Cloud Computing Provisions in the FY 2024 NDAA

In case you missed it while celebrating the holidays, the Congress finally passed, and the President signed, a National Defense Authorization Act (NDAA) for fiscal year 2024. The bill, passed and signed as H.R. 2670, contains numerous technology provisions in its 973 pages, including several concerning cloud computing. Today’s post summarizes those provisions and offers some thoughts about their implications for the federal cloud market.

Amending the Federal Data Center Consolidation Initiative (FDCCI)

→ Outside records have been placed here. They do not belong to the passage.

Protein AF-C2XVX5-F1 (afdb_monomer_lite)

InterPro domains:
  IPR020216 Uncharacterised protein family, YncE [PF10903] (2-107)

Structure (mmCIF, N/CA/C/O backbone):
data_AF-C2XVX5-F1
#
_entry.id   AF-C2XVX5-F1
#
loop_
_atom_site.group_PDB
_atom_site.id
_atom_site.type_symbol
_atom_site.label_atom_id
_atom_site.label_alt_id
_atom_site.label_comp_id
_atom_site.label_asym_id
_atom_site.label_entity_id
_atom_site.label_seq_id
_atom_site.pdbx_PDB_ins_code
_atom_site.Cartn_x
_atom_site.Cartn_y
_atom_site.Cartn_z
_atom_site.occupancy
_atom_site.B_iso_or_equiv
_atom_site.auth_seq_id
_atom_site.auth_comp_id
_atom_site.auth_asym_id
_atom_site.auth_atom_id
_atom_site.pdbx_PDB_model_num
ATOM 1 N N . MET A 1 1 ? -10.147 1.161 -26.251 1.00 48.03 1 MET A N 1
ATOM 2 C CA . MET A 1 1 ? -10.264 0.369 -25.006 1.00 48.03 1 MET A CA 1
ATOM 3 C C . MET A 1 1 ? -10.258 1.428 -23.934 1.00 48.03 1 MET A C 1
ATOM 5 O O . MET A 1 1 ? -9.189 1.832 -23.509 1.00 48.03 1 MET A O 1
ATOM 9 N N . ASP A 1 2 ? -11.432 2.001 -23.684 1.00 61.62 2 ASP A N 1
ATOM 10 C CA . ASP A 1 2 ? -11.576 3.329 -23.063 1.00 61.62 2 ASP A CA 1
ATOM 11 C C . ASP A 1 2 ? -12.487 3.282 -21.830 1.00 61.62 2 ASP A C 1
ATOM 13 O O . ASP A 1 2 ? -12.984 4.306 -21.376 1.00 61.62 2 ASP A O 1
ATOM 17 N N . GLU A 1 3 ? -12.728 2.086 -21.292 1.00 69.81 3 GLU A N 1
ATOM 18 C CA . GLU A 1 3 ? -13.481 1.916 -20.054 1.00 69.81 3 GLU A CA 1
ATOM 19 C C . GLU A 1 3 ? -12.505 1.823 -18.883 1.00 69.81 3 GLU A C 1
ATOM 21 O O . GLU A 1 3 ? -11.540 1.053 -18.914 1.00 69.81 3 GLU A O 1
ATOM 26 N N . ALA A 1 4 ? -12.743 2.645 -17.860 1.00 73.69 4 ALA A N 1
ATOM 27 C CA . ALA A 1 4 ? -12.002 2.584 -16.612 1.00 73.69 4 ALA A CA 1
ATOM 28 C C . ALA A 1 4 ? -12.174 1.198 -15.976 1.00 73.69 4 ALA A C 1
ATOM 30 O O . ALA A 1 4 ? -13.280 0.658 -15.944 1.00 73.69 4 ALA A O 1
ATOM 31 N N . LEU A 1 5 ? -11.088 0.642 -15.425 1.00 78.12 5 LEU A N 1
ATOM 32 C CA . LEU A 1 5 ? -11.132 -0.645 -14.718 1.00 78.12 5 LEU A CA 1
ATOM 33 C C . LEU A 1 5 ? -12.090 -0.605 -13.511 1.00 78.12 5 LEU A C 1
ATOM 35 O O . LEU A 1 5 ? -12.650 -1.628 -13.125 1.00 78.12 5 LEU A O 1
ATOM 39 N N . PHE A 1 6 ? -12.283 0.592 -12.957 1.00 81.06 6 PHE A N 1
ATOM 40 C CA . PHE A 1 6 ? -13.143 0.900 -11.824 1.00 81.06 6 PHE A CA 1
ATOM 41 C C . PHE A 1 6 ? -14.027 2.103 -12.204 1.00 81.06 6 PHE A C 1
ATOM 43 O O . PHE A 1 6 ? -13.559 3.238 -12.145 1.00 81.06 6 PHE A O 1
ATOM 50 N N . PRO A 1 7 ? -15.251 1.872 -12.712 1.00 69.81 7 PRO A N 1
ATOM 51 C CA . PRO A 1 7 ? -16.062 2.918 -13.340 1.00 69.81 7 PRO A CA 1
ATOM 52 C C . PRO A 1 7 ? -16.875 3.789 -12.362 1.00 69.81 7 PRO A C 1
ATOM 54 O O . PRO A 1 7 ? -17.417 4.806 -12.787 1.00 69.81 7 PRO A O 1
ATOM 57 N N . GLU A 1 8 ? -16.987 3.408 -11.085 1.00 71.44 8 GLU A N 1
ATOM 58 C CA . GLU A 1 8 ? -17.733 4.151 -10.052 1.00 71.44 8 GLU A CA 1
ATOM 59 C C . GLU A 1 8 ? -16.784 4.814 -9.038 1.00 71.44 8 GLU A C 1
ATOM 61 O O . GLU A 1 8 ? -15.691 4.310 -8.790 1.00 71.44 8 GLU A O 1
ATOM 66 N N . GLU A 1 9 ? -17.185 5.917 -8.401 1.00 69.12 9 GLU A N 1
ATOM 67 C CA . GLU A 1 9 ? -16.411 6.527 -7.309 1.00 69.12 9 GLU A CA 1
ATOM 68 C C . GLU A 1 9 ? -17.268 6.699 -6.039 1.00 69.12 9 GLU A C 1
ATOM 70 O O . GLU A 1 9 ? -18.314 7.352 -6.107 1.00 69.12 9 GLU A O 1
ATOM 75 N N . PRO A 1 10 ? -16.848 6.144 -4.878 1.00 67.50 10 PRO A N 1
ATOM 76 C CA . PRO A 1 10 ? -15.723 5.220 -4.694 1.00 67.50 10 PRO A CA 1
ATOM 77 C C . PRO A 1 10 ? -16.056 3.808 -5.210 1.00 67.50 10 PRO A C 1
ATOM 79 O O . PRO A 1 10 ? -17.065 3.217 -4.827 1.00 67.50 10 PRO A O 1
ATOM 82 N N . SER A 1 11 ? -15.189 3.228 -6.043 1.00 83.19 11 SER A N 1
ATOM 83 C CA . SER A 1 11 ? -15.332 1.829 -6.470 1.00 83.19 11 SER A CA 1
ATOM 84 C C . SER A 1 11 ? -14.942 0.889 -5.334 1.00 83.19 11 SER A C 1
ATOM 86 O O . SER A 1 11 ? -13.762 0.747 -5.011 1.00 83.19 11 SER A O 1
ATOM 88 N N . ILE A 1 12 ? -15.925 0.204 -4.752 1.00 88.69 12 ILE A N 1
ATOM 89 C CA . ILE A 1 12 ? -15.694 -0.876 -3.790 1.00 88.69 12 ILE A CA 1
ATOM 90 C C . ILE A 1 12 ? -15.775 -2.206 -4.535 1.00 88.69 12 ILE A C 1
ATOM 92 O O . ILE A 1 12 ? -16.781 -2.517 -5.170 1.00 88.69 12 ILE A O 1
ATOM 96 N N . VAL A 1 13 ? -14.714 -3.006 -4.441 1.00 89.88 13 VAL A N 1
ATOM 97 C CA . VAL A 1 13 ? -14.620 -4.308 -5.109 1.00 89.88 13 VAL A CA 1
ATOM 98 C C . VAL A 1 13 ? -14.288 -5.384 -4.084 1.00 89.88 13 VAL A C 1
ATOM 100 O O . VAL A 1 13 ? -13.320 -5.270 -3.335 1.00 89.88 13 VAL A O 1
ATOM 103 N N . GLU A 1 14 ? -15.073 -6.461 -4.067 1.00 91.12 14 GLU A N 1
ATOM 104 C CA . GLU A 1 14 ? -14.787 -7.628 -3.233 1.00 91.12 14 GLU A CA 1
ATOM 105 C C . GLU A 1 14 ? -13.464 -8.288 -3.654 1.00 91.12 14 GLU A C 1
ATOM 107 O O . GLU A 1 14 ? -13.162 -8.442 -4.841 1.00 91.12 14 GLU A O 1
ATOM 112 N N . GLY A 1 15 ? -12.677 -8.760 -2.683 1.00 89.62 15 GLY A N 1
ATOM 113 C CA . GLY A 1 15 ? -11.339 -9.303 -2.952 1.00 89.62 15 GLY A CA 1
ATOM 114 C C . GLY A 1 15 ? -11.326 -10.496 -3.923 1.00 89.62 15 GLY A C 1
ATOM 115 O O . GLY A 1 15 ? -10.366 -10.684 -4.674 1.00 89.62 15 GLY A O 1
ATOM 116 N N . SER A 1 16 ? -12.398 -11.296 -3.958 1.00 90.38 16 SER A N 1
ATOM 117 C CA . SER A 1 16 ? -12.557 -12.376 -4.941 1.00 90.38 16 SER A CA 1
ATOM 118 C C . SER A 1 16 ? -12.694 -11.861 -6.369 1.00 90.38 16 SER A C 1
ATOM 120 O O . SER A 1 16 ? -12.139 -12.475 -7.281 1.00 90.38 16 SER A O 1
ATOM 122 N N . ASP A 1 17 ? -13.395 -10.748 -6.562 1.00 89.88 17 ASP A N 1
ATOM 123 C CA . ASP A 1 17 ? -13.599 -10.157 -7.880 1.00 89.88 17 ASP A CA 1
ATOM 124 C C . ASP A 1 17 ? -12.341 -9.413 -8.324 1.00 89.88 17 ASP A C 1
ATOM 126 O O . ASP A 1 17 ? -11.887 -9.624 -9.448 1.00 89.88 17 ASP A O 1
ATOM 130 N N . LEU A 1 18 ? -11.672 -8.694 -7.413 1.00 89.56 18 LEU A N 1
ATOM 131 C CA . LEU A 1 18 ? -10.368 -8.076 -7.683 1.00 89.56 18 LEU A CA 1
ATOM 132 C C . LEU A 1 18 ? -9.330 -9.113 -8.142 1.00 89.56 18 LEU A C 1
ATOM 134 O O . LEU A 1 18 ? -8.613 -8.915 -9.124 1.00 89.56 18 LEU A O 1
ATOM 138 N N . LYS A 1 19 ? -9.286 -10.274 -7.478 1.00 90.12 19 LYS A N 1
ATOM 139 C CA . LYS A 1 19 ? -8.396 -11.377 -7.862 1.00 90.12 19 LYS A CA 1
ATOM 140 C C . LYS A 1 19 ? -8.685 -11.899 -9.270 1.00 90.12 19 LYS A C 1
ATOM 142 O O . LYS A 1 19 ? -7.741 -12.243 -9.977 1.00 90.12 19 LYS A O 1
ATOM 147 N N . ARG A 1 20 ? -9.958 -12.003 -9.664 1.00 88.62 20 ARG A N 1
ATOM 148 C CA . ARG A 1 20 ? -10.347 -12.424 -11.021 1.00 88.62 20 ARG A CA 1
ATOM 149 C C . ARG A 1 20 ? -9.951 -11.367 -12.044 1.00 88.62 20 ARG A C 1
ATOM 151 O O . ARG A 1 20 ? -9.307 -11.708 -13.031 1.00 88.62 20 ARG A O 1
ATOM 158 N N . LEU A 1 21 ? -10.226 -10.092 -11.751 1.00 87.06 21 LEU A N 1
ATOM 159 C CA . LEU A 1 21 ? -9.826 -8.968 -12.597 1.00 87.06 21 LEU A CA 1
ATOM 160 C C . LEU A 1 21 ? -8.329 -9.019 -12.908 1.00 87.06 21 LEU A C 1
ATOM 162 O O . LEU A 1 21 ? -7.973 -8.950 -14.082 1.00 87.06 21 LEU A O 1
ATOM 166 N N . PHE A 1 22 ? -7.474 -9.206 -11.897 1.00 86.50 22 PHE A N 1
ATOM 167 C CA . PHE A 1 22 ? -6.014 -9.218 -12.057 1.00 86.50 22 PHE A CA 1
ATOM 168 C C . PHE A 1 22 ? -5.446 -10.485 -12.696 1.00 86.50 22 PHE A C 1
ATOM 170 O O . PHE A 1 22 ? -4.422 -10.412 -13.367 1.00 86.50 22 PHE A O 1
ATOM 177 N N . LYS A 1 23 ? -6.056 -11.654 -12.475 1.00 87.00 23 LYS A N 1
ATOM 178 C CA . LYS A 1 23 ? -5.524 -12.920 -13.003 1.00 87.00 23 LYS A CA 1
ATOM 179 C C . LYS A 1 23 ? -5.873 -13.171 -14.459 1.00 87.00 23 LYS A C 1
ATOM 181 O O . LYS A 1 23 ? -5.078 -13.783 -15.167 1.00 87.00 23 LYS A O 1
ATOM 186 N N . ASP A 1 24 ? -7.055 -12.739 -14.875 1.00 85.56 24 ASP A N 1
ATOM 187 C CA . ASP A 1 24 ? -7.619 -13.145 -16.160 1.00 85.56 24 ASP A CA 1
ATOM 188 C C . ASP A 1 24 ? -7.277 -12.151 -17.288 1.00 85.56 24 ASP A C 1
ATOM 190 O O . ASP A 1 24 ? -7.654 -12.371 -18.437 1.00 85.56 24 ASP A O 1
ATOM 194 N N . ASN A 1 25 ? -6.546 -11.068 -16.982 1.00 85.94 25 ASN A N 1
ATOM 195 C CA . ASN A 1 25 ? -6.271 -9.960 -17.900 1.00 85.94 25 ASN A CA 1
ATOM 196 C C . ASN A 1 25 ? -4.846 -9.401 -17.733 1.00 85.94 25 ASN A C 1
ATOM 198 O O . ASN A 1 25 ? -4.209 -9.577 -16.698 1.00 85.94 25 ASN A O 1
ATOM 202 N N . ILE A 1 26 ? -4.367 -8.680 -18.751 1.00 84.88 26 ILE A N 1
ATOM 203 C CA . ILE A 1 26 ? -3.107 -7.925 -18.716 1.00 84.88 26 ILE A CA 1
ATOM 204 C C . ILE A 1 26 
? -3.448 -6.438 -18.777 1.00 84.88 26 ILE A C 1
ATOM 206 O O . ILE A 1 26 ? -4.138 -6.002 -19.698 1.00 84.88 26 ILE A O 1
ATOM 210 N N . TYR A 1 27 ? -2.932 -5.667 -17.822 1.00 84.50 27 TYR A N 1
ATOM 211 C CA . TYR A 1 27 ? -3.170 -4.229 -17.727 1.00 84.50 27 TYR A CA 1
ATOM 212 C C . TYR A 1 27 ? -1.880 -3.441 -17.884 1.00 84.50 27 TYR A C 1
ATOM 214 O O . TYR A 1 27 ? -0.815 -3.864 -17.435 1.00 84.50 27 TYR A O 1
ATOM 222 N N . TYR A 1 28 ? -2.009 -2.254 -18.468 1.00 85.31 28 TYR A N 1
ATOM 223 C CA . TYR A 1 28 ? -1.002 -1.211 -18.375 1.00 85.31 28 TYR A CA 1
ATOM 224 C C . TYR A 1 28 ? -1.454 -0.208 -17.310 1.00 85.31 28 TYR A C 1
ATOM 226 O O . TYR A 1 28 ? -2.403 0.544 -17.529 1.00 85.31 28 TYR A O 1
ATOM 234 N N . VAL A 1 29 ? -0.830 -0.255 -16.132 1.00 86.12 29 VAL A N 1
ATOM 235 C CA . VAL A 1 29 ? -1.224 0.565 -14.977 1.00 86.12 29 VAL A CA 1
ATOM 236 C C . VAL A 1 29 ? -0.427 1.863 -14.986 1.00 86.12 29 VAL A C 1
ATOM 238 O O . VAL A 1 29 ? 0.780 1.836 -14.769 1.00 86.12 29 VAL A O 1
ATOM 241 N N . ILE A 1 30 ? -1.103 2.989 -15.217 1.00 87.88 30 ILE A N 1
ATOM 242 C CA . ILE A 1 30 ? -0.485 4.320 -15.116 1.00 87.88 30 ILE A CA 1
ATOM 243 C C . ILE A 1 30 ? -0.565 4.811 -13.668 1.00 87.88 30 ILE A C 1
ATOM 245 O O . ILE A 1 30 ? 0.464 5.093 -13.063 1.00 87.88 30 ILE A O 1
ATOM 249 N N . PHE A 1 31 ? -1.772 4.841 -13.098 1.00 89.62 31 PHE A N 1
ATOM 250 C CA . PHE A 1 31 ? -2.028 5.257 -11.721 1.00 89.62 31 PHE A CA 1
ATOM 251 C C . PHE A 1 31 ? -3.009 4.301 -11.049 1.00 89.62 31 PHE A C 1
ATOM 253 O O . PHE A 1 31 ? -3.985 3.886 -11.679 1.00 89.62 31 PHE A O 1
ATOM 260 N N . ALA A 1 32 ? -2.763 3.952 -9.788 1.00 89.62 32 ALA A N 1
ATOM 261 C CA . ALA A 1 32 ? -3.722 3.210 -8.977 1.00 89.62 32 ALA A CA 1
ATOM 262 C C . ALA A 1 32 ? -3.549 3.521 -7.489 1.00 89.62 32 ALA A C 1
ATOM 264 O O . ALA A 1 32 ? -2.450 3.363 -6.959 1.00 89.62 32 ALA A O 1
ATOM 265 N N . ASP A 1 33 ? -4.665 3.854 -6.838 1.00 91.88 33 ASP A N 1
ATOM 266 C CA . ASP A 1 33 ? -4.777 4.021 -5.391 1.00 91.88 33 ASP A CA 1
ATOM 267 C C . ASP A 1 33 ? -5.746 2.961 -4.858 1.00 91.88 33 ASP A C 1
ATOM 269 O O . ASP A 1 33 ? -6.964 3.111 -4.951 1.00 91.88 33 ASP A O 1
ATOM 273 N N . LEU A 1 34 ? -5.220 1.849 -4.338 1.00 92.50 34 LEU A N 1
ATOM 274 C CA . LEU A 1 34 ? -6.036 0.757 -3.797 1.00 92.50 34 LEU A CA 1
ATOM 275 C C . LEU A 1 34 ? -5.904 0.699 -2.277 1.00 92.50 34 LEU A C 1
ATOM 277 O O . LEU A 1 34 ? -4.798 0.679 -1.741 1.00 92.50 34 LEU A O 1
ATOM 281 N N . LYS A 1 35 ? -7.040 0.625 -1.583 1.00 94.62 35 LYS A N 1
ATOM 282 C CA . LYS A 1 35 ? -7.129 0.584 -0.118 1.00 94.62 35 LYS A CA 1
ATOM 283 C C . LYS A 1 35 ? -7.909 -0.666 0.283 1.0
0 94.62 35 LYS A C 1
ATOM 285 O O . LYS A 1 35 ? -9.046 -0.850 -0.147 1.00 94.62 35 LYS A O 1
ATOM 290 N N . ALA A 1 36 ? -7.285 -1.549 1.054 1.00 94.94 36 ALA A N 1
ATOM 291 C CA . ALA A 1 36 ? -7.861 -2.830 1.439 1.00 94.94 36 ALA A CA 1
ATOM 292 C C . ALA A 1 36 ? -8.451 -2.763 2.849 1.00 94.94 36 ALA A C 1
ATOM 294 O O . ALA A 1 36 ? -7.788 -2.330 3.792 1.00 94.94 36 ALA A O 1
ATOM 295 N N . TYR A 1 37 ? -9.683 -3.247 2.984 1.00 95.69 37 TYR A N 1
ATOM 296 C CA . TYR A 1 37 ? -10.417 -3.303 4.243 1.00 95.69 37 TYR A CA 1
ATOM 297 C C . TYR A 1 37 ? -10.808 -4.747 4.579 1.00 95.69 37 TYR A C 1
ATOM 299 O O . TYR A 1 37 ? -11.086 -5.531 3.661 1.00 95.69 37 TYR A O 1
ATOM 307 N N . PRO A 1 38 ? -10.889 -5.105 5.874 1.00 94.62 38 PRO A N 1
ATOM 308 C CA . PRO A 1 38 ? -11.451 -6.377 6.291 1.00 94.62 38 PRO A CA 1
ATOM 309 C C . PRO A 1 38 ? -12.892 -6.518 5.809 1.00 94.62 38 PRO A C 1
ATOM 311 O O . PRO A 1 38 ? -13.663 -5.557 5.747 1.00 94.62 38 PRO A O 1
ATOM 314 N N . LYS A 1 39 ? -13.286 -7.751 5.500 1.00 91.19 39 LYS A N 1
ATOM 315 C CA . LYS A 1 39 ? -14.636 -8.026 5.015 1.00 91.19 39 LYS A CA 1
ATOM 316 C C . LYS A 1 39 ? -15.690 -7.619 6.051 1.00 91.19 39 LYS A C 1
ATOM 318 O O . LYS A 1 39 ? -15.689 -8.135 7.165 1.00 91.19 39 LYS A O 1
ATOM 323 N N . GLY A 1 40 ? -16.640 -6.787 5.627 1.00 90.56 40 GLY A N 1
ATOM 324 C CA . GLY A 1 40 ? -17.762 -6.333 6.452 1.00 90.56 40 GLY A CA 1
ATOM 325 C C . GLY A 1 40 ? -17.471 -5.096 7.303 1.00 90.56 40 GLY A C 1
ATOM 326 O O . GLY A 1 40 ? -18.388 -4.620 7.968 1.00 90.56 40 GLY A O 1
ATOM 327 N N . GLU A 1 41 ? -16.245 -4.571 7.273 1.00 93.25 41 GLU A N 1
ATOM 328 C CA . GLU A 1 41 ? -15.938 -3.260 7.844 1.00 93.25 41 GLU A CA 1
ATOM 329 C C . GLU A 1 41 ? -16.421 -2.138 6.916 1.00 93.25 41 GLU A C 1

Although the FDCCI has been winding down, agencies remain intent on reducing the number of data centers they own and operate. To that end, Section 5302 reminds technology leaders that when “determining whether to establish or continue to operate an existing data center … [they should] regularly assess the application portfolio of the covered agency and ensure that each at-risk legacy application is updated, replaced, or modernized, as appropriate. In addition, agency leaders should “prioritize and, to the greatest extent possible, leverage commercial data center solutions, including hybrid cloud, multi-cloud, co-location, interconnection, or cloud computing rather than acquiring, overseeing, or managing custom data center infrastructure.”

Market Implications – This provision repeats the underlying reasons why data center consolidation exists, namely, to modernize applications and encourage cloud adoption. Codifying these requirements should sustain what is an already growing market.

Cloud Computing in the Intelligence Community (IC)

The remaining provisions examined here concern various aspects of the use of cloud computing in the IC.

Section 7354 requires the Director of the Central Intelligence Agency to report on use of the Commercial Cloud Enterprise (C2E). The data required must include “the number and value of all task orders issued; the duration of each task order; the number of sole source task orders issued compared to the number of task orders issued on a competitive basis; and an update on the status of the security accreditation and authority to operate decision of each vendor.”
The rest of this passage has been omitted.